- Born: 15 September 1884 England
- Died: c. 1 July 1963
- Occupations: Actor, theatre producer and director
- Known for: co-Founder of Melbourne Little Theatre with Hal Percy

= Brett Randall =

British-Australian theatre director (1884 – 1963)

Brett Randall Snr (15 September 1884 – c. 1 July 1963) was a British-born Australian actor and theatre director. He was the co-founder of the Melbourne Little Theatre, which became St Martins Youth Arts Centre.

==Biography==
Randall was born in England, the only son of Henrietta Randall (c. 1870 – 26 April 1939) who, as stage name "Henrietta Cavendish", played in the Leon Gordon Company and Herbert Randall (c. 1858 – 1 February 1942), at one time manager of Daly's Theatre, London and an old Savoyard who, using stage name "Herbert Ralland", appeared in the first production of Utopia, Limited and in several other Gilbert and Sullivan operettas.
Randall helped his father manage a pantomime company and in 1907 became manager of the Holloway Empire Theatre. (Note: The Empire Theatre on the corner of Holloway Road and Manor Gardens, London, was designed by W. G. R. Sprague and built in for Oswald Stoll before becoming part of the Moss chain of theatres. Later renamed Empire Theatre of Varieties, it closed in 198 and was demolished in 1953.)

He was one of the cast members who came to Melbourne from London to appear in Ian Hay's comedy The Sport of Kings at the Athenaeum Theatre in 1926, opened at the Palace Theatre, Sydney, in August 1926, followed at the "Palace" by Eleanor Robson's In the Next Room in December 1929, Channing Pollock's The Enemy in January 1930 and Australian dramatist Isabel Handley's (Note: Isabel Handley, or I. J. Handley (born c. 1890) was a Melbourne actress and playwright. Her other plays include A Clue There Was and The Mandarin Coat. Several of her plays were performed by the London Play Society. Later plays included House to Let, The Garden Party, Wedding Belles and The Six Miss Seymours. Her Pretty Sister and The Mystery of Manfred Moon, which won Lyceum Club prizes. The only references to her between 1930 and 1938 have been as an A-list audience member.) Handcuffs for One at the Savoy Theatre in March 1930. It was around this time he first noticed deterioration of his eyesight, which worsened with advancing years.

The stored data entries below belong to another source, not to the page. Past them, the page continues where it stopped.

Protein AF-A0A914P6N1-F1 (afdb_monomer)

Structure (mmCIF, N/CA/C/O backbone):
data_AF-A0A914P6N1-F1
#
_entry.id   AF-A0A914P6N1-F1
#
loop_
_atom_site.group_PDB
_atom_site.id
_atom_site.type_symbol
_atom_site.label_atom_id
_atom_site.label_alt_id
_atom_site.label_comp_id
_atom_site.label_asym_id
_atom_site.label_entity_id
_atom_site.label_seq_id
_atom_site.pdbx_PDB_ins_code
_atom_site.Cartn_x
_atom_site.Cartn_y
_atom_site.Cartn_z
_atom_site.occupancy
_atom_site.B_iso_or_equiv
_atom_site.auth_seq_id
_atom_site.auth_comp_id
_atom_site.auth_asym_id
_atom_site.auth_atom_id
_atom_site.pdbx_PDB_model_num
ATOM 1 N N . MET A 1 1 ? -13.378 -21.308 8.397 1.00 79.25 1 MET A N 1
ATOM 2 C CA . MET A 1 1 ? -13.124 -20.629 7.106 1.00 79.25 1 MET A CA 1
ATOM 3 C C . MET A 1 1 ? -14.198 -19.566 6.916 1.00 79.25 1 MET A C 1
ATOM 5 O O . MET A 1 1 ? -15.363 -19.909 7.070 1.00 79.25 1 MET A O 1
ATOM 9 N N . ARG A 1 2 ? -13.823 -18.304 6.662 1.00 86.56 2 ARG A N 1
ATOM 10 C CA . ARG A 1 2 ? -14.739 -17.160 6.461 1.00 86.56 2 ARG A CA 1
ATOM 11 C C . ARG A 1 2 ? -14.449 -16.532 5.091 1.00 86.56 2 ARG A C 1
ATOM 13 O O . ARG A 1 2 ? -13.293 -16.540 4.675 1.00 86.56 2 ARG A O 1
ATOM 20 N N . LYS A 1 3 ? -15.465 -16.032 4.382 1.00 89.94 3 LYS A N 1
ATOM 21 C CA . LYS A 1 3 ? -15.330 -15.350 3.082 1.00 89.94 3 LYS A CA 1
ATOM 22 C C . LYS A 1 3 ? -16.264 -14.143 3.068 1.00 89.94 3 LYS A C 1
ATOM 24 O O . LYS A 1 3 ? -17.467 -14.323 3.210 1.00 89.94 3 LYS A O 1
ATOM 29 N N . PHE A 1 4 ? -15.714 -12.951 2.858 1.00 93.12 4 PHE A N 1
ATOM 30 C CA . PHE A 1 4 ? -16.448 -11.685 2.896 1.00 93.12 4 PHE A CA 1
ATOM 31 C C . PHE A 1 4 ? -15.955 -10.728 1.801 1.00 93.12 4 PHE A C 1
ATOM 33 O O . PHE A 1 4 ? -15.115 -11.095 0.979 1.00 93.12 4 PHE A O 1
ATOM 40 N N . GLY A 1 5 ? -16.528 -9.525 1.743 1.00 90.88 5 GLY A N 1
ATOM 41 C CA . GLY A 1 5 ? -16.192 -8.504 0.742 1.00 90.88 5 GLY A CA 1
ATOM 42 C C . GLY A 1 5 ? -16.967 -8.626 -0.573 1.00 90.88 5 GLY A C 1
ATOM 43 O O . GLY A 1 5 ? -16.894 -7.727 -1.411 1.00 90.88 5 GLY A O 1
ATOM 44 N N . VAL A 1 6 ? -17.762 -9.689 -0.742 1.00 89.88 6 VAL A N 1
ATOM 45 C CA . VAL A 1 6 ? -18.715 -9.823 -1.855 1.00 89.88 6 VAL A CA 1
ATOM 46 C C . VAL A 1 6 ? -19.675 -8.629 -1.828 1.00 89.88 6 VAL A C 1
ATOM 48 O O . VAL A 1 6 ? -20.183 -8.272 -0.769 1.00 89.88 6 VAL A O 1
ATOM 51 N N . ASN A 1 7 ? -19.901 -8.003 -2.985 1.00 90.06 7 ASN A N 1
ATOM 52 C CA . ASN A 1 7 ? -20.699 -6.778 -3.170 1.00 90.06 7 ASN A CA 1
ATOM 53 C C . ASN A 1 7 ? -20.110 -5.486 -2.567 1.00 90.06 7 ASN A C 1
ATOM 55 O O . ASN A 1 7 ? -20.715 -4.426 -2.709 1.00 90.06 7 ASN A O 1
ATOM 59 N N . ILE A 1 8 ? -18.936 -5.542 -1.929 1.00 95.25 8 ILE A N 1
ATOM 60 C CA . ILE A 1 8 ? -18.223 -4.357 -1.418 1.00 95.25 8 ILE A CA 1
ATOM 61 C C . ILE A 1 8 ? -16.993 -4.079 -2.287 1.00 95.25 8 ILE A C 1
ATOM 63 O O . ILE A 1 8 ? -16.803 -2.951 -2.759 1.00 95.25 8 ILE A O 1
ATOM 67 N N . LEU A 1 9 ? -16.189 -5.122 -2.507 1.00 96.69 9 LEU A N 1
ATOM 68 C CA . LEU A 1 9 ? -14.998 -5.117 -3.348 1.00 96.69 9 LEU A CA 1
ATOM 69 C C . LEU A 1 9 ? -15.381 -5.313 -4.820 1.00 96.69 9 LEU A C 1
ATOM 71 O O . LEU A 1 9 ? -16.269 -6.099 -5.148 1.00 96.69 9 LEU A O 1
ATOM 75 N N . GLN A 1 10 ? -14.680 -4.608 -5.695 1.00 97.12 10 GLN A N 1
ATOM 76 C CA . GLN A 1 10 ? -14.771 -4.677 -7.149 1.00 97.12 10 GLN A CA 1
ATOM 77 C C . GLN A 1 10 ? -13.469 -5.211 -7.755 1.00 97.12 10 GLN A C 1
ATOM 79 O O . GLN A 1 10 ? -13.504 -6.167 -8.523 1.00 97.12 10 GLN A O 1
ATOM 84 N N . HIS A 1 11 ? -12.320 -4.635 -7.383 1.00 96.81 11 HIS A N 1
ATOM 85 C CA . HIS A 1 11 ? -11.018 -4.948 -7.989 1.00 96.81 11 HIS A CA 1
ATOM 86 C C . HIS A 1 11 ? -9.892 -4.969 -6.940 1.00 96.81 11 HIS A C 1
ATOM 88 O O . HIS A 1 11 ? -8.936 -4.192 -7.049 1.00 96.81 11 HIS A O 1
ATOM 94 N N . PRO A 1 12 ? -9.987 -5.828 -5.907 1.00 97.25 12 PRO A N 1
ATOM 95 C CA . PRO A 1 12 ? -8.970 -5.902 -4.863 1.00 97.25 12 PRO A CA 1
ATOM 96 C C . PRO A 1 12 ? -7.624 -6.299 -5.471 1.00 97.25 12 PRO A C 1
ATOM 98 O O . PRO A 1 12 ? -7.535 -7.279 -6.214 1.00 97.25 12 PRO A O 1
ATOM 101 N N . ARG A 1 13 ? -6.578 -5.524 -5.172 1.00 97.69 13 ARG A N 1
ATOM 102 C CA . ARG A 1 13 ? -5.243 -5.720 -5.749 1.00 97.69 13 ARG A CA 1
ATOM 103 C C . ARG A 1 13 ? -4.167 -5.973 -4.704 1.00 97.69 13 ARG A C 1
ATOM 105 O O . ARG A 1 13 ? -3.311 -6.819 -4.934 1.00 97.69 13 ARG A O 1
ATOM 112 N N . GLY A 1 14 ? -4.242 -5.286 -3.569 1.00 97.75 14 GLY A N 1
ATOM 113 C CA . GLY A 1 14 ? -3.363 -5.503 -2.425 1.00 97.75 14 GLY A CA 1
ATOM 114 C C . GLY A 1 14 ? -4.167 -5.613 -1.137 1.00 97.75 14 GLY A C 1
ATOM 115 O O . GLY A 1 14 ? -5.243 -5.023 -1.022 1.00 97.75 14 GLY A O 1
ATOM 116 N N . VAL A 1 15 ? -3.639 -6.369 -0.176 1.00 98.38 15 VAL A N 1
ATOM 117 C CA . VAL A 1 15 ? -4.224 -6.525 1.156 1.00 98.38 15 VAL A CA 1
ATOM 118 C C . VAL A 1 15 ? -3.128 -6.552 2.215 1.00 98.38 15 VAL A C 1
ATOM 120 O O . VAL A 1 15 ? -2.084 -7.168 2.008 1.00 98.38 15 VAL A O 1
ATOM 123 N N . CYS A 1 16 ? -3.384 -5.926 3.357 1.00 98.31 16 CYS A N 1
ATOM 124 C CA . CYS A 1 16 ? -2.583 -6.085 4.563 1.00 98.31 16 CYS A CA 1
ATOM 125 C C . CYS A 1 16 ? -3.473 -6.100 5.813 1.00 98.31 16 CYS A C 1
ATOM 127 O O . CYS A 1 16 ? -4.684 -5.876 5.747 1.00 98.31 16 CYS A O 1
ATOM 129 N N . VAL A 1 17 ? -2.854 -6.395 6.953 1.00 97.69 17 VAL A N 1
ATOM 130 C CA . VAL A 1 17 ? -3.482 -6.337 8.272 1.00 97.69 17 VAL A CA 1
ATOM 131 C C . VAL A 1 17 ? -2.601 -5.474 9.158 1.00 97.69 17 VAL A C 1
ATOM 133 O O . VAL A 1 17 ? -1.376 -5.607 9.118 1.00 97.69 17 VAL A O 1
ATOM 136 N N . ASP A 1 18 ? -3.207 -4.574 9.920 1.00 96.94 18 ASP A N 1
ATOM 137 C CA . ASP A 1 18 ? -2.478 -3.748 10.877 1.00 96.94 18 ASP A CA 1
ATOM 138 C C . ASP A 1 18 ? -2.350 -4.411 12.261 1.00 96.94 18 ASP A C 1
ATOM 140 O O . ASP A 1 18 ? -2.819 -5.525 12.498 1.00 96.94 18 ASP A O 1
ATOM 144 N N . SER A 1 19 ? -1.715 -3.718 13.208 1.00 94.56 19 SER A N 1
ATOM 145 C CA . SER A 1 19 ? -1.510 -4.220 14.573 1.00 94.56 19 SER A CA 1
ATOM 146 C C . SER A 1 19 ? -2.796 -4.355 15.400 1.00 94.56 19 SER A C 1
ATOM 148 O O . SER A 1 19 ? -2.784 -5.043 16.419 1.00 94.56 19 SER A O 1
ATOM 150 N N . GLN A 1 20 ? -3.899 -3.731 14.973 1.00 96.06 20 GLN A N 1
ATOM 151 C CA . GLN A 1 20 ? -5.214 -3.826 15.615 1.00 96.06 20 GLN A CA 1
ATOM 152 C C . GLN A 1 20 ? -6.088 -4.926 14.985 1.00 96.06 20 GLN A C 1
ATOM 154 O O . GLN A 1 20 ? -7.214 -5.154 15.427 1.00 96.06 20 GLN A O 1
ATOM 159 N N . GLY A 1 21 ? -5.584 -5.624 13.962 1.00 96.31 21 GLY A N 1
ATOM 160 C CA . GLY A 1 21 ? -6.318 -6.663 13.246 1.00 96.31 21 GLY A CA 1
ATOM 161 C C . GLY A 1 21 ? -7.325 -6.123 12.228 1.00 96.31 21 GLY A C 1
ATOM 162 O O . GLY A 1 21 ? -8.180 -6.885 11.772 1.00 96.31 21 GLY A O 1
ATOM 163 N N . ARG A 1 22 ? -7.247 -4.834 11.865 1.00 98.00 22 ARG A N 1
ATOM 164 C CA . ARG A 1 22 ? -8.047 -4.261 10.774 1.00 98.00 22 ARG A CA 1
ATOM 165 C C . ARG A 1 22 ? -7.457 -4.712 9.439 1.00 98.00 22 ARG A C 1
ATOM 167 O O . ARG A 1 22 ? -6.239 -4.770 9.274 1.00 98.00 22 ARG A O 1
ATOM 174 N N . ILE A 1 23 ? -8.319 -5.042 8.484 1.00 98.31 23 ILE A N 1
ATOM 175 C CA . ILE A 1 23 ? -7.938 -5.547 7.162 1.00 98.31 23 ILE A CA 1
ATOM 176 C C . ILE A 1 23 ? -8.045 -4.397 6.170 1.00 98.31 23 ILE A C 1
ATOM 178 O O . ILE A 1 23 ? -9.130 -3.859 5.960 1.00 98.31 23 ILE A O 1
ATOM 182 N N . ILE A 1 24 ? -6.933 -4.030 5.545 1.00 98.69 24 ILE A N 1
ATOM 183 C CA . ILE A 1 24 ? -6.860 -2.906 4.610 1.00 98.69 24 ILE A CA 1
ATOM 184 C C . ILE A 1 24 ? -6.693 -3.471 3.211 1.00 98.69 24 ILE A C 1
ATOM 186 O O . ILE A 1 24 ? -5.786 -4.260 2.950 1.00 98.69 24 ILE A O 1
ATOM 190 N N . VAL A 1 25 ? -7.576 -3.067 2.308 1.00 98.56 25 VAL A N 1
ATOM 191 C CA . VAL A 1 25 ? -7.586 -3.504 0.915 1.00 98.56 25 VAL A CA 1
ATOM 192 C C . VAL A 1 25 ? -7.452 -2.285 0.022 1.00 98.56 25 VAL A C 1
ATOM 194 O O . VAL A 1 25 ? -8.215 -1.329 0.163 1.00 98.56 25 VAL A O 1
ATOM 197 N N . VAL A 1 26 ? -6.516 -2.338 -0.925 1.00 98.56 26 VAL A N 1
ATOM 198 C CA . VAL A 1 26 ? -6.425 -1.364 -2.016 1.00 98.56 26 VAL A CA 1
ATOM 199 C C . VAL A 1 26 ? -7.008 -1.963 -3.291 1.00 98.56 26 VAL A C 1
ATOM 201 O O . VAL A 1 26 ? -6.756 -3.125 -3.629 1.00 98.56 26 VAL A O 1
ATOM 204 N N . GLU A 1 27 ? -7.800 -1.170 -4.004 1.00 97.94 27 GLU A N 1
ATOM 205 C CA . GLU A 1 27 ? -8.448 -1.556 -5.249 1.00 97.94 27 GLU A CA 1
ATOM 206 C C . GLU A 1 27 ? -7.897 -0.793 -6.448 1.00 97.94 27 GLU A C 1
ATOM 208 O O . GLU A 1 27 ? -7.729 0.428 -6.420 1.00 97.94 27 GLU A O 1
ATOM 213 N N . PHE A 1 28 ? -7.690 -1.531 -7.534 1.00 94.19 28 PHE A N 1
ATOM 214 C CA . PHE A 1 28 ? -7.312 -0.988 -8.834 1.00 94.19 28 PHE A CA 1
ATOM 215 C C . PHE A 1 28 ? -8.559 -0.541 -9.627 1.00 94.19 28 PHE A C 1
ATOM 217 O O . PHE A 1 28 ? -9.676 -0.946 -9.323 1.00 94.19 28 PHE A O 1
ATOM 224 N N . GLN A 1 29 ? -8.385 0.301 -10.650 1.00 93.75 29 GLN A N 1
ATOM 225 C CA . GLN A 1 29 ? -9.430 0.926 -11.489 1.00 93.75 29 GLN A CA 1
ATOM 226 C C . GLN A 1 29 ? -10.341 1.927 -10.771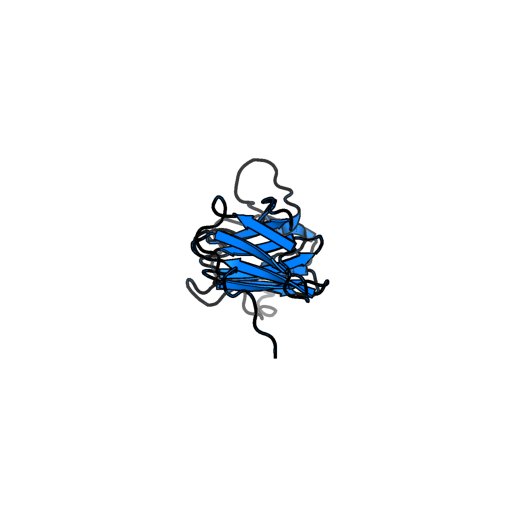 1.00 93.75 29 GLN A C 1
ATOM 228 O O . GLN A 1 29 ? -10.482 3.053 -11.234 1.00 93.75 29 GLN A O 1
ATOM 233 N N . VAL A 1 30 ? -10.934 1.547 -9.638 1.00 96.56 30 VAL A N 1
ATOM 234 C CA . VAL A 1 30 ? -11.731 2.463 -8.803 1.00 96.56 30 VAL A CA 1
ATOM 235 C C . VAL A 1 30 ? -10.872 3.316 -7.869 1.00 96.56 30 VAL A C 1
ATOM 237 O O . VAL A 1 30 ? -11.398 4.241 -7.258 1.00 96.56 30 VAL A O 1
ATOM 240 N N . MET A 1 31 ? -9.573 2.998 -7.768 1.00 97.31 31 MET A N 1
ATOM 241 C CA . MET A 1 31 ? -8.556 3.697 -6.974 1.00 97.31 31 MET A CA 1
ATOM 242 C C . MET A 1 31 ? -9.045 4.007 -5.565 1.00 97.31 31 MET A C 1
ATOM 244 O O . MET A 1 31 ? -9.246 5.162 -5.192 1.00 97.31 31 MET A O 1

By this time, the Great Depression was squeezing family incomes, and the "talkies" provided a cheaper form of amusement than live theatre, so many professional actors were forced to supplement their reduced incomes by other forms of employment, but kept their names before the public in repertory theatre. In 1931 Randall and Hal Percy, both "between engagements", founded a "little theatre" to present quality drama to the theatre-loving public at moderate prices. Their first venue was a kiosk at Fawkner Park, South Yarra, and slowly attracted a dedicated audience.
After a few years they lost their lease and Percy left to pursue a career in radio. Led by Randall, they changed their name to the Melbourne Little Theatre Company, and took a lease on St Chad's, a small disused church in the same district, and set about converting it to a theatre for an audience of around a hundred. It was not ideal: the stage was too small (4.5 by 3.5 metres), and there was no backstage or fly area, but the talented and hard-working company prospered and for twenty years produced each year eight 3-week seasons of high-class dramatic productions.
A notable new member in 1934 was Irene Mitchell, whose talent and enthusiasm were noted by Randall, who acted as a kind of mentor, encouraging her to take on increasingly responsible roles, until by 1950 she was producing most of the company's more challenging productions.

In 1948 Randall and the (Victorian) Council of Adult Education (CAE) founded "Everyman Theatres", a touring company managed by Max Bruch, which took plays to country centres.

==Personal==
Randall was described as tall, usually wearing a beret, and possessing a gruff voice.
His portrait, by L. Scott Pendlebury, was a finalist for the 1956 Archibald Prize.

Randall had two sisters, Lady Cecil Rodwell of Holbrook, Suffolk, and Betty, Mrs Ian Wilson-Johnstone. Neither is known to have visited Australia. Their parents spent their last years in Melbourne.

His son Peter Randall was associated with St Martin's Theatre, a later incarnation of St Chad's.

He is not to be confused with Brett Randall Jr, Brett Randall Snr grandson who manager of Jigsaw Theatre in the 1980s and the CEO of the Victorian Arts CentreState Theatre, Melbourne, from 1994-1996.